→ WHAT YOU HAVE TO DO
All lines from the one with "ATOM 160 C CA" through the final line below are to be reproduced exactly; omit the others.
-------- EXERCISE DATA --------
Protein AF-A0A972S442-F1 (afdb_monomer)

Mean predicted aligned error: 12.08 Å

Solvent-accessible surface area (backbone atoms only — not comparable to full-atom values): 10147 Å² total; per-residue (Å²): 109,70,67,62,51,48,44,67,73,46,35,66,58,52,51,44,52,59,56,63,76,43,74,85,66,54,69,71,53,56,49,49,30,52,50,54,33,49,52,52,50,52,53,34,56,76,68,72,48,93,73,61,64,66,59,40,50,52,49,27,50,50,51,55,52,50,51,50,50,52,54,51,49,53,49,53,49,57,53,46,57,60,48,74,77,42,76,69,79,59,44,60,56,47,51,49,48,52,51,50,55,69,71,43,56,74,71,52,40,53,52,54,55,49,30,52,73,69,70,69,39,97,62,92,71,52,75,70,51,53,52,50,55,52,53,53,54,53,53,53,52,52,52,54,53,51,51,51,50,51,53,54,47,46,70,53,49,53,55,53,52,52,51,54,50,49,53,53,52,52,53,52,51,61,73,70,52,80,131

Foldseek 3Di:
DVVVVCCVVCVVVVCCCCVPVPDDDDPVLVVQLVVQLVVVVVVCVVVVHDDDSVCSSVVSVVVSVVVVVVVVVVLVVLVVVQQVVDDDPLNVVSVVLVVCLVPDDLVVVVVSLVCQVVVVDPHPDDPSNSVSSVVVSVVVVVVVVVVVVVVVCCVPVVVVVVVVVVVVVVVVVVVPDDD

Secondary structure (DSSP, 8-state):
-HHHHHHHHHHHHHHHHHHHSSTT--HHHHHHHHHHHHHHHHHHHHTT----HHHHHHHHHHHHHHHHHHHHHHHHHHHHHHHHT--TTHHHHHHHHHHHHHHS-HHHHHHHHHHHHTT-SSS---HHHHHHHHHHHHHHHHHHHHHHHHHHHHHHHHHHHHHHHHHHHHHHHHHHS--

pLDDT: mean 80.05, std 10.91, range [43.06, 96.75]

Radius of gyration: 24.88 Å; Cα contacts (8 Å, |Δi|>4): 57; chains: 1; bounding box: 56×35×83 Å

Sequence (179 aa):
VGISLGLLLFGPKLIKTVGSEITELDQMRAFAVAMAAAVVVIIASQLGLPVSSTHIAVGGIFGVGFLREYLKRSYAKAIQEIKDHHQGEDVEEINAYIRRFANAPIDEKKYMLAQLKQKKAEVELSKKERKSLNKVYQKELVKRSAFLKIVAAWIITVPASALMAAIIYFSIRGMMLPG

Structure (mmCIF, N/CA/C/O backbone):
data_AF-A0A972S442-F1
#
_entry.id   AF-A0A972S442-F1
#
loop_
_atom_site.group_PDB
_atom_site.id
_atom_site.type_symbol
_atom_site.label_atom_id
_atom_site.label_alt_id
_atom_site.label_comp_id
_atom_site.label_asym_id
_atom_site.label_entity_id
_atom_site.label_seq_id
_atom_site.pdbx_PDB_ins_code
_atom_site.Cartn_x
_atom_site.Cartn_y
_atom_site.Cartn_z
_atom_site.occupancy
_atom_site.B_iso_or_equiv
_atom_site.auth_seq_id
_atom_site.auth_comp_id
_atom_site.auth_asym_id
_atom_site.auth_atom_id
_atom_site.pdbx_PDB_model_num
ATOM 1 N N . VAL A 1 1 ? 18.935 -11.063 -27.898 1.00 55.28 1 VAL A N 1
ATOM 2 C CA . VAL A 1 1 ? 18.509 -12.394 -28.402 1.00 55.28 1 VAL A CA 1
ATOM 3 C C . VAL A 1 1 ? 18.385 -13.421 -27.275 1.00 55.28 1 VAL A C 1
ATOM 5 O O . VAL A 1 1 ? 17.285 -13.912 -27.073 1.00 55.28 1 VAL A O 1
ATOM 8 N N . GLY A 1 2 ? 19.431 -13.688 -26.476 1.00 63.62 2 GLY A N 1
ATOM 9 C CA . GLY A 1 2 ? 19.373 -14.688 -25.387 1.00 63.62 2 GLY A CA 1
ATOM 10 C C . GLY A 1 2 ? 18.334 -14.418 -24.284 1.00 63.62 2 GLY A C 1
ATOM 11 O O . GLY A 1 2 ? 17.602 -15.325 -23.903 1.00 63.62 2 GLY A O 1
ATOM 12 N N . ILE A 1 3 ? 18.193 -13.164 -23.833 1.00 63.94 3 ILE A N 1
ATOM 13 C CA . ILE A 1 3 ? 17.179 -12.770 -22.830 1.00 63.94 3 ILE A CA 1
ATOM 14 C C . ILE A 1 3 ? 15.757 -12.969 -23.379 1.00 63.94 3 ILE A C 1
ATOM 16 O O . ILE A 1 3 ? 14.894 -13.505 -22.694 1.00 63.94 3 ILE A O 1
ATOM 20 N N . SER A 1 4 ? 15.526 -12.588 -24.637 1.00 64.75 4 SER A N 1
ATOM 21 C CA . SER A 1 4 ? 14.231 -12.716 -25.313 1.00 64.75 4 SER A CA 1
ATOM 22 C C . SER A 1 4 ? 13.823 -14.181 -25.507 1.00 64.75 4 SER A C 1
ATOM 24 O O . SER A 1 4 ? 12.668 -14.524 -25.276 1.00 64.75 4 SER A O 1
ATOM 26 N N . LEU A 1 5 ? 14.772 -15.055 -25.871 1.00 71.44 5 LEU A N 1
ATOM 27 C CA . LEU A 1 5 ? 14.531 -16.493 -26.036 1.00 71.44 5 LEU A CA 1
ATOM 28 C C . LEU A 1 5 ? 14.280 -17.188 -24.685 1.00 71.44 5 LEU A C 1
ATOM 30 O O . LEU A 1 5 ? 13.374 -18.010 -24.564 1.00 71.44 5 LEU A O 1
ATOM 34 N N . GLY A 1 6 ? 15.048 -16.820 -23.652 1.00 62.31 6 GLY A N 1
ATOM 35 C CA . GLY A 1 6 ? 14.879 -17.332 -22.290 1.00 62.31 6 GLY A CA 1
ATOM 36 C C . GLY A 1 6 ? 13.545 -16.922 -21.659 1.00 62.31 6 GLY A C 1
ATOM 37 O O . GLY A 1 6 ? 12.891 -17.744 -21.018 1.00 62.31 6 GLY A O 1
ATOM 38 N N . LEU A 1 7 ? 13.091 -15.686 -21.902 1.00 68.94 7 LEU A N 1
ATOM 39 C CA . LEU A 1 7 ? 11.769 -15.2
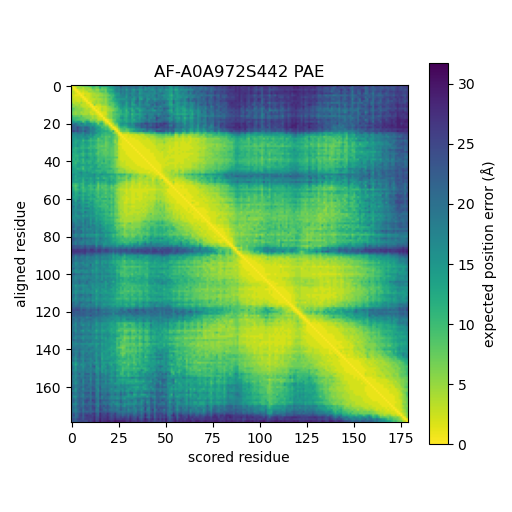19 -21.478 1.00 68.94 7 LEU A CA 1
ATOM 40 C C . LEU A 1 7 ? 10.638 -15.953 -22.219 1.00 68.94 7 LEU A C 1
ATOM 42 O O . LEU A 1 7 ? 9.614 -16.251 -21.618 1.00 68.94 7 LEU A O 1
ATOM 46 N N . LEU A 1 8 ? 10.823 -16.295 -23.496 1.00 69.44 8 LEU A N 1
ATOM 47 C CA . LEU A 1 8 ? 9.843 -17.058 -24.280 1.00 69.44 8 LEU A CA 1
ATOM 48 C C . LEU A 1 8 ? 9.675 -18.500 -23.773 1.00 69.44 8 LEU A C 1
ATOM 50 O O . LEU A 1 8 ? 8.552 -18.987 -23.675 1.00 69.44 8 LEU A O 1
ATOM 54 N N . LEU A 1 9 ? 10.778 -19.166 -23.418 1.00 70.06 9 LEU A N 1
ATOM 55 C CA . LEU A 1 9 ? 10.773 -20.568 -22.979 1.00 70.06 9 LEU A CA 1
ATOM 56 C C . LEU A 1 9 ? 10.383 -20.744 -21.502 1.00 70.06 9 LEU A C 1
ATOM 58 O O . LEU A 1 9 ? 9.625 -21.654 -21.170 1.00 70.06 9 LEU A O 1
ATOM 62 N N . PHE A 1 10 ? 10.873 -19.878 -20.609 1.00 66.75 10 PHE A N 1
ATOM 63 C CA . PHE A 1 10 ? 10.665 -20.010 -19.157 1.00 66.75 10 PHE A CA 1
ATOM 64 C C . PHE A 1 10 ? 9.690 -18.984 -18.569 1.00 66.75 10 PHE A C 1
ATOM 66 O O . PHE A 1 10 ? 9.153 -19.201 -17.478 1.00 66.75 10 PHE A O 1
ATOM 73 N N . GLY A 1 11 ? 9.406 -17.897 -19.290 1.00 60.53 11 GLY A N 1
ATOM 74 C CA . GLY A 1 11 ? 8.465 -16.859 -18.868 1.00 60.53 11 GLY A CA 1
ATOM 75 C C . GLY A 1 11 ? 7.060 -17.384 -18.584 1.00 60.53 11 GLY A C 1
ATOM 76 O O . GLY A 1 11 ? 6.541 -17.057 -17.525 1.00 60.53 11 GLY A O 1
ATOM 77 N N . PRO A 1 12 ? 6.446 -18.256 -19.407 1.00 69.31 12 PRO A N 1
ATOM 78 C CA . PRO A 1 12 ? 5.092 -18.748 -19.139 1.00 69.31 12 PRO A CA 1
ATOM 79 C C . PRO A 1 12 ? 4.973 -19.529 -17.823 1.00 69.31 12 PRO A C 1
ATOM 81 O O . PRO A 1 12 ? 3.944 -19.460 -17.153 1.00 69.31 12 PRO A O 1
ATOM 84 N N . LYS A 1 13 ? 6.029 -20.258 -17.434 1.00 62.06 13 LYS A N 1
ATOM 85 C CA . LYS A 1 13 ? 6.068 -21.060 -16.201 1.00 62.06 13 LYS A CA 1
ATOM 86 C C . LYS A 1 13 ? 6.276 -20.167 -14.976 1.00 62.06 13 LYS A C 1
ATOM 88 O O . LYS A 1 13 ? 5.541 -20.305 -14.010 1.00 62.06 13 LYS A O 1
ATOM 93 N N . LEU A 1 14 ? 7.185 -19.191 -15.063 1.00 61.78 14 LEU A N 1
ATOM 94 C CA . LEU A 1 14 ? 7.390 -18.168 -14.030 1.00 61.78 14 LEU A CA 1
ATOM 95 C C . LEU A 1 14 ? 6.169 -17.256 -13.857 1.00 61.78 14 LEU A C 1
ATOM 97 O O . LEU A 1 14 ? 5.754 -17.015 -12.732 1.00 61.78 14 LEU A O 1
ATOM 101 N N . ILE A 1 15 ? 5.554 -16.797 -14.950 1.00 64.75 15 ILE A N 1
ATOM 102 C CA . ILE A 1 15 ? 4.331 -15.980 -14.936 1.00 64.75 15 ILE A CA 1
ATOM 103 C C . ILE A 1 15 ? 3.169 -16.770 -14.340 1.00 64.75 15 ILE A C 1
ATOM 105 O O . ILE A 1 15 ? 2.381 -16.197 -13.601 1.00 64.75 15 ILE A O 1
ATOM 109 N N . LYS A 1 16 ? 3.065 -18.079 -14.609 1.00 59.94 16 LYS A N 1
ATOM 110 C CA . LYS A 1 16 ? 2.068 -18.925 -13.946 1.00 59.94 16 LYS A CA 1
ATOM 111 C C . LYS A 1 16 ? 2.369 -19.106 -12.468 1.00 59.94 16 LYS A C 1
ATOM 113 O O . LYS A 1 16 ? 1.471 -18.856 -11.692 1.00 59.94 16 LYS A O 1
ATOM 118 N N . THR A 1 17 ? 3.588 -19.453 -12.057 1.00 56.91 17 THR A N 1
ATOM 119 C CA . THR A 1 17 ? 3.920 -19.643 -10.631 1.00 56.91 17 THR A CA 1
ATOM 120 C C . THR A 1 17 ? 3.763 -18.348 -9.826 1.00 56.91 17 THR A C 1
ATOM 122 O O . THR A 1 17 ? 3.126 -18.351 -8.780 1.00 56.91 17 THR A O 1
ATOM 125 N N . VAL A 1 18 ? 4.232 -17.215 -10.355 1.00 54.47 18 VAL A N 1
ATOM 126 C CA . VAL A 1 18 ? 4.031 -15.875 -9.772 1.00 54.47 18 VAL A CA 1
ATOM 127 C C . VAL A 1 18 ? 2.572 -15.418 -9.917 1.00 54.47 18 VAL A C 1
ATOM 129 O O . VAL A 1 18 ? 2.080 -14.684 -9.079 1.00 54.47 18 VAL A O 1
ATOM 132 N N . GLY A 1 19 ? 1.838 -15.845 -10.940 1.00 48.97 19 GLY A N 1
ATOM 133 C CA . GLY A 1 19 ? 0.424 -15.504 -11.132 1.00 48.97 19 GLY A CA 1
ATOM 134 C C . GLY A 1 19 ? -0.546 -16.362 -10.313 1.00 48.97 19 GLY A C 1
ATOM 135 O O . GLY A 1 19 ? -1.648 -15.908 -10.020 1.00 48.97 19 GLY A O 1
ATOM 136 N N . SER A 1 20 ? -0.151 -17.583 -9.934 1.00 53.44 20 SER A N 1
ATOM 137 C CA . SER A 1 20 ? -0.996 -18.576 -9.262 1.00 53.44 20 SER A CA 1
ATOM 138 C C . SER A 1 20 ? -0.670 -18.768 -7.783 1.00 53.44 20 SER A C 1
ATOM 140 O O . SER A 1 20 ? -1.592 -19.018 -7.020 1.00 53.44 20 SER A O 1
ATOM 142 N N . GLU A 1 21 ? 0.589 -18.640 -7.341 1.00 48.78 21 GLU A N 1
ATOM 143 C CA . GLU A 1 21 ? 0.898 -18.594 -5.895 1.00 48.78 21 GLU A CA 1
ATOM 144 C C . GLU A 1 21 ? 0.611 -17.215 -5.289 1.00 48.78 21 GLU A C 1
ATOM 146 O O . GLU A 1 21 ? 0.443 -17.074 -4.077 1.00 48.78 21 GLU A O 1
ATOM 151 N N . ILE A 1 22 ? 0.496 -16.190 -6.136 1.00 52.44 22 ILE A N 1
ATOM 152 C CA . ILE A 1 22 ? 0.126 -14.832 -5.750 1.00 52.44 22 ILE A CA 1
ATOM 153 C C . ILE A 1 22 ? -1.349 -14.574 -6.084 1.00 52.44 22 ILE A C 1
ATOM 155 O O . ILE A 1 22 ? -1.711 -13.641 -6.797 1.00 52.44 22 ILE A O 1
ATOM 159 N N . THR A 1 23 ? -2.242 -15.410 -5.567 1.00 43.06 23 THR A N 1
ATOM 160 C CA . THR A 1 23 ? -3.686 -15.145 -5.590 1.00 43.06 23 THR A CA 1
ATOM 161 C C . THR A 1 23 ? -3.987 -13.777 -4.942 1.00 43.06 23 THR A C 1
ATOM 163 O O . THR A 1 23 ? -3.763 -13.576 -3.746 1.00 43.06 23 THR A O 1
ATOM 166 N N . GLU A 1 24 ? -4.463 -12.832 -5.763 1.00 47.12 24 GLU A N 1
ATOM 167 C CA . GLU A 1 24 ? -4.857 -11.440 -5.462 1.00 47.12 24 GLU A CA 1
ATOM 168 C C . GLU A 1 24 ? -3.765 -10.458 -4.973 1.00 47.12 24 GLU A C 1
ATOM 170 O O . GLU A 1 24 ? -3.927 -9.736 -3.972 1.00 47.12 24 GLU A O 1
--------
→ ANSWER BOX
ATOM 160 C CA . THR A 1 23 ? -3.686 -15.145 -5.590 1.00 43.06 23 THR A CA 1
ATOM 161 C C . THR A 1 23 ? -3.987 -13.777 -4.942 1.00 43.06 23 THR A C 1
ATOM 163 O O . THR A 1 23 ? -3.763 -13.576 -3.746 1.00 43.06 23 THR A O 1
ATOM 166 N N . GLU A 1 24 ? -4.463 -12.832 -5.763 1.00 47.12 24 GLU A N 1
ATOM 167 C CA . GLU A 1 24 ? -4.857 -11.440 -5.462 1.00 47.12 24 GLU A CA 1
ATOM 168 C C . GLU A 1 24 ? -3.765 -10.458 -4.973 1.00 47.12 24 GLU A C 1
ATOM 170 O O . GLU A 1 24 ? -3.927 -9.736 -3.972 1.00 47.12 24 GLU A O 1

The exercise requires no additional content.